A Unique Primitive Art with a whisper to the past~

These truly ARE the voices in my head.







Sunday, March 29, 2009

Waiting On the Green


Each season comes with it's special feeling and smells about it. I embrace each season and look forward to it. Today is the perfect "Bambi" day. The days have been warmer, warm enough to open windows and enjoy Spring's sweet smell. A "Bambi" day to me has been those first few days of spring that bring gentle showers to green the earth. The sky is milky , the clouds lay low over our gentle hills and the mountains beyond have disappeared. The lilac bush is quite budded and a little spider greeted me this morning in the window sill as I opened the window.
My days are blending here as I care for both parents now. I know that I won't be able to care for both of them without help or other changes for long. There are changes ahead here and some have begun...it's a process and it take a bit of time. As some of you know, Bailey has a Autistic Spectrum Disorder. Home has been difficult for her and her Grandfather's fragility has been very stressful to her. Together, we have decided that she would do better to live up on the Hill with her other Grandparents for now . It is difficult for me as her Mom to let her go, my heart aches, but my head knows that doing the right thing doesn't always come easy. She's been there just over a week now and has settled happily and doing well. We talk on the phone lots and there are always several hugs awaiting me when she's here. Jess has chosen to remain here for now, but knows it is her choice as we find out the best course of action for her Grandparents.
In it all, I want to thank all of you~ your thoughts and prayers have wrapped me close and kept me strong. I don't get much time to email anyone. It is slow to get orders out but I try to work on things several days a week. I keep goals ahead and know that although I am stretched at the moment, it will all work out. Life will fall into place as it should and I am thankful to have the gifts of my family and my art. Faith always gets you through and with it, you can find joy in the "Bambi" days even in the most difficult of times.

Sunday, March 15, 2009

~*~ A Celebration ~*~

Come Celebrate with me! Raven's Haven Patterns is 6 years old today! To celebrate I'm releasing a free pattern for all of you.

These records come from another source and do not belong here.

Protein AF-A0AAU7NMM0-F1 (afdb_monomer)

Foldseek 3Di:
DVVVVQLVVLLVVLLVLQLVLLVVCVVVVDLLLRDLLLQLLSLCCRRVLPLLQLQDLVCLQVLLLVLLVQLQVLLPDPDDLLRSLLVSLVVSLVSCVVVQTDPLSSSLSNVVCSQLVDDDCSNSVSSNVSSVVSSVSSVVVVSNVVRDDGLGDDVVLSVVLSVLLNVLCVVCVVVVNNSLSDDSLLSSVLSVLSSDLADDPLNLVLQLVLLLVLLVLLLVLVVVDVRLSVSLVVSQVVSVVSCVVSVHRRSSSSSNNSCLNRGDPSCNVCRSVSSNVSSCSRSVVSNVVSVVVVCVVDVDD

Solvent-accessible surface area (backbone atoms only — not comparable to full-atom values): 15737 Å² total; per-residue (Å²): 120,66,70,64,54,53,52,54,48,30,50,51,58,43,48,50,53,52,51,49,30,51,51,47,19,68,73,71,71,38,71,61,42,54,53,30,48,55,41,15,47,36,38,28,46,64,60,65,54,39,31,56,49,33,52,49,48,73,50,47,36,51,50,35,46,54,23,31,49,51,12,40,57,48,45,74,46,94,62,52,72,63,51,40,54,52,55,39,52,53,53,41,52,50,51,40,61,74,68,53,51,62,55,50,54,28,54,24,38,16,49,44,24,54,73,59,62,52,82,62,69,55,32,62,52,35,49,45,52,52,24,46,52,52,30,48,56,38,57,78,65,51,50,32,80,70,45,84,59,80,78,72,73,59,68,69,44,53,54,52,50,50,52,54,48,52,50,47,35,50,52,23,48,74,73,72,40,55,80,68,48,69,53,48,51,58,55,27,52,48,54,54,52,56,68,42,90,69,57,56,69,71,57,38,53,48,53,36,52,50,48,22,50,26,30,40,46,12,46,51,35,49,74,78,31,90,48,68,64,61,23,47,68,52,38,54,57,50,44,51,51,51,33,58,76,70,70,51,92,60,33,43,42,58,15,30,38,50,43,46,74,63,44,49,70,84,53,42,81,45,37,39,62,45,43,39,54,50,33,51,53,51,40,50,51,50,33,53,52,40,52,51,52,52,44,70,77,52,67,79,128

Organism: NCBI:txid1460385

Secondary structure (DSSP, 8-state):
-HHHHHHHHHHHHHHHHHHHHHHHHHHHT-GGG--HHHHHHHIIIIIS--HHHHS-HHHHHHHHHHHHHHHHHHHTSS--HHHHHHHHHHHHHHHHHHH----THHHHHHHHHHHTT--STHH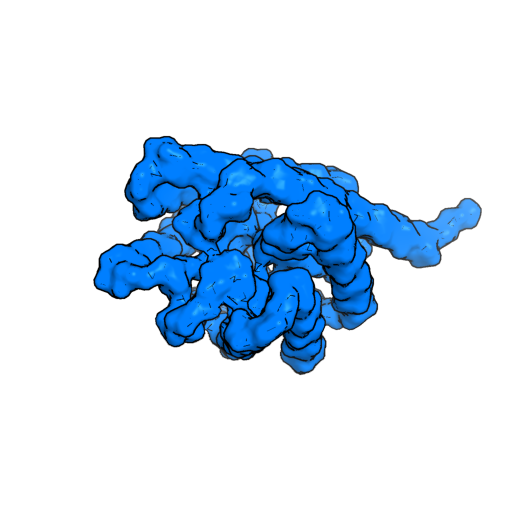HHHHHHHHHHHHHHHHHTTTGGG----PPP-HHHHHHHHHHHHHHHHHHHHTT-GGGG--HHHHHHHHHHHHSS---HHHHHHHHHHHHHHHHHHHHHHHH-S-HHHHHHHHHHHHHHHHHHHT---GGGGHHHHHHHHS-HHHHTTHHHHHHHHHHHHHHHHHHHHHHHHHHHS---

Radius of gyration: 18.22 Å; Cα contacts (8 Å, |Δi|>4): 411; chains: 1; bounding box: 53×49×42 Å

pLDDT: mean 92.46, std 8.78, range [43.28, 98.5]

Mean predicted aligned error: 4.29 Å

Sequence (301 aa):
MNTIKTKMWEYIVGFLLIIGMLLGVTFFKDSEILLPEVAAMTAGMWIYHEDSWIREPRKIITIPTVTASIGFFINRTGLTYLGKILVTTFFMLLVLRIVKIYITPSLATGLFPIIVNTTHWSFLISIIISTAILMSGVLIRSLHEKSQIAYELNFKYQYIFLGIMATWIFITGLVGKPHMAAIPPIVVVFFEVLQKPTYPVKMAGKHIIVLTISATLGFITHILISSWIISALIALPLIFILLSIFKIQLPAAYAFPLLALILPHDMFDTLPITVLIASLFFFSTAYFYKKYETKKAYPQG

Structure (mmCIF, N/CA/C/O backbone):
data_AF-A0AAU7NMM0-F1
#
_entry.id   AF-A0AAU7NMM0-F1
#
loop_
_atom_site.group_PDB
_atom_site.id
_atom_site.type_symbol
_atom_site.label_atom_id
_atom_site.label_alt_id
_atom_site.label_comp_id
_atom_site.label_asym_id
_atom_site.label_entity_id
_atom_site.label_seq_id
_atom_site.pdbx_PDB_ins_code
_atom_site.Cartn_x
_atom_site.Cartn_y
_atom_site.Cartn_z
_atom_site.occupancy
_atom_site.B_iso_or_equiv
_atom_site.auth_seq_id
_atom_site.auth_comp_id
_atom_site.auth_asym_id
_atom_site.auth_atom_id
_atom_site.pdbx_PDB_model_num
ATOM 1 N N . MET A 1 1 ? 18.802 23.923 -13.355 1.00 43.28 1 MET A N 1
ATOM 2 C CA . MET A 1 1 ? 17.731 24.699 -12.681 1.00 43.28 1 MET A CA 1
ATOM 3 C C . MET A 1 1 ? 16.312 24.262 -13.083 1.00 43.28 1 MET A C 1
ATOM 5 O O . MET A 1 1 ? 15.440 24.301 -12.226 1.00 43.28 1 MET A O 1
ATOM 9 N N . ASN A 1 2 ? 16.075 23.772 -14.314 1.00 54.66 2 ASN A N 1
ATOM 10 C CA . ASN A 1 2 ? 14.750 23.281 -14.750 1.00 54.66 2 ASN A CA 1
ATOM 11 C C . ASN A 1 2 ? 14.298 21.965 -14.090 1.00 54.66 2 ASN A C 1
ATOM 13 O O . ASN A 1 2 ? 13.158 21.873 -13.659 1.00 54.66 2 ASN A O 1
ATOM 17 N N . THR A 1 3 ? 15.180 20.979 -13.916 1.00 60.16 3 THR A N 1
ATOM 18 C CA . THR A 1 3 ? 14.815 19.647 -13.384 1.00 60.16 3 THR A CA 1
ATOM 19 C C . THR A 1 3 ? 14.329 19.648 -11.930 1.00 60.16 3 THR A C 1
ATOM 21 O O . THR A 1 3 ? 13.454 18.862 -11.578 1.00 60.16 3 THR A O 1
ATOM 24 N N . ILE A 1 4 ? 14.854 20.540 -11.081 1.00 63.00 4 ILE A N 1
ATOM 25 C CA . ILE A 1 4 ? 14.426 20.667 -9.674 1.00 63.00 4 ILE A CA 1
ATOM 26 C C . ILE A 1 4 ? 13.036 21.311 -9.589 1.00 63.00 4 ILE A C 1
ATOM 28 O O . ILE A 1 4 ? 12.182 20.827 -8.849 1.00 63.00 4 ILE A O 1
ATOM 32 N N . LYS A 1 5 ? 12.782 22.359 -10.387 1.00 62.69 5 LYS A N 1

Merrie Mouse is a part of my Early Cupboard collection. To receive Merrie just send a SASE to me and enjoy her!



Also I am releasing 2 new patterns for spring!There are more coming soon. In the meantime, meet Daisy. She is a part of my "Picks A Winner" series and sure to capture a smile.



Finally, there is Louis. Now, Louis is a long ago inspiration. I found him in a pile of sketches marked 2001. Although I didn't formally make him until this week, you can see that he inspired my first Gertie the Witch.
March is National Craft month and what better way to celebrate then by enjoying some new friends! If you would like Daisy or Louis and would like to use PayPal, please send payment to snoraven@hotmail.com. They are 9.50 each, or both for 18.00. I will also include a Merrie Mouse with your order. If you would like to send a check, money order or your SASE for Merrie, you may send it to:
Stacey Mead
PO Box 165
Granville, NY 12832
*don't forget to make a note or leave a message telling me which friend that you would like to make.
Enjoy Spring everyone and have a wonderful time creating!




Wednesday, March 11, 2009

A Woman's Simple Joys


The days here are always full and always busy. Balancing caretaker for two and Mother are both full time tasks now. My girls have always been helpful and have learned to help care for others. In many ways, older than their years. I try to balance it all out for them and give them plenty of time with their cousins and family, they need to have the closeness and memories that will be cherished through their lives.
I am fortunate that I can do what I love, even in doing what I need. Sometimes it is difficult to have enough time to complete the tasks of a business as timely as I'd like, or draw when my head is bursting with ideas. On difficult days, I hold dear what draws me. I love the times of old. I can spend hours in a cemetery reading old time worn stones, but I am needed more at home and just can't take off when the girls are at school. Now, I watch time period movies looking beyond the actors or stories and into the furniture, paint or clothing design. I embrace my tintype and cabinet card collection. I try to fit in fifteen minutes of drawing everyday, no matter what; even so far as to draw in the Emergency Room. I do all of this knowing that life is always about changes. To everything there is always a season. My parent's won't live forever; the girls will be on their way, living their own lives soon and I will do things that I haven't always been able to do. I will be able to decorate my home and furnish it with things I've collected and cherished over the years. I can paint walls and make paintings on them if I wish. The days may be quieter in some regards, but I will always have the art that has been my constant companion for most of my life.
I hold these busy days close to my heart now and very dear, knowing that I am making memories to keep with me when a season passes. I do this knowing that we as women have always done this. We are nurturers and caretakers by nature. Even when daily living was much harder, women would take time in their day, often by candle light and decorate their lives. It could be fancy stitching on a dress or perhaps hooking a rug that would serve a purpose. Some things we cannot change, but we can embrace our simple joys.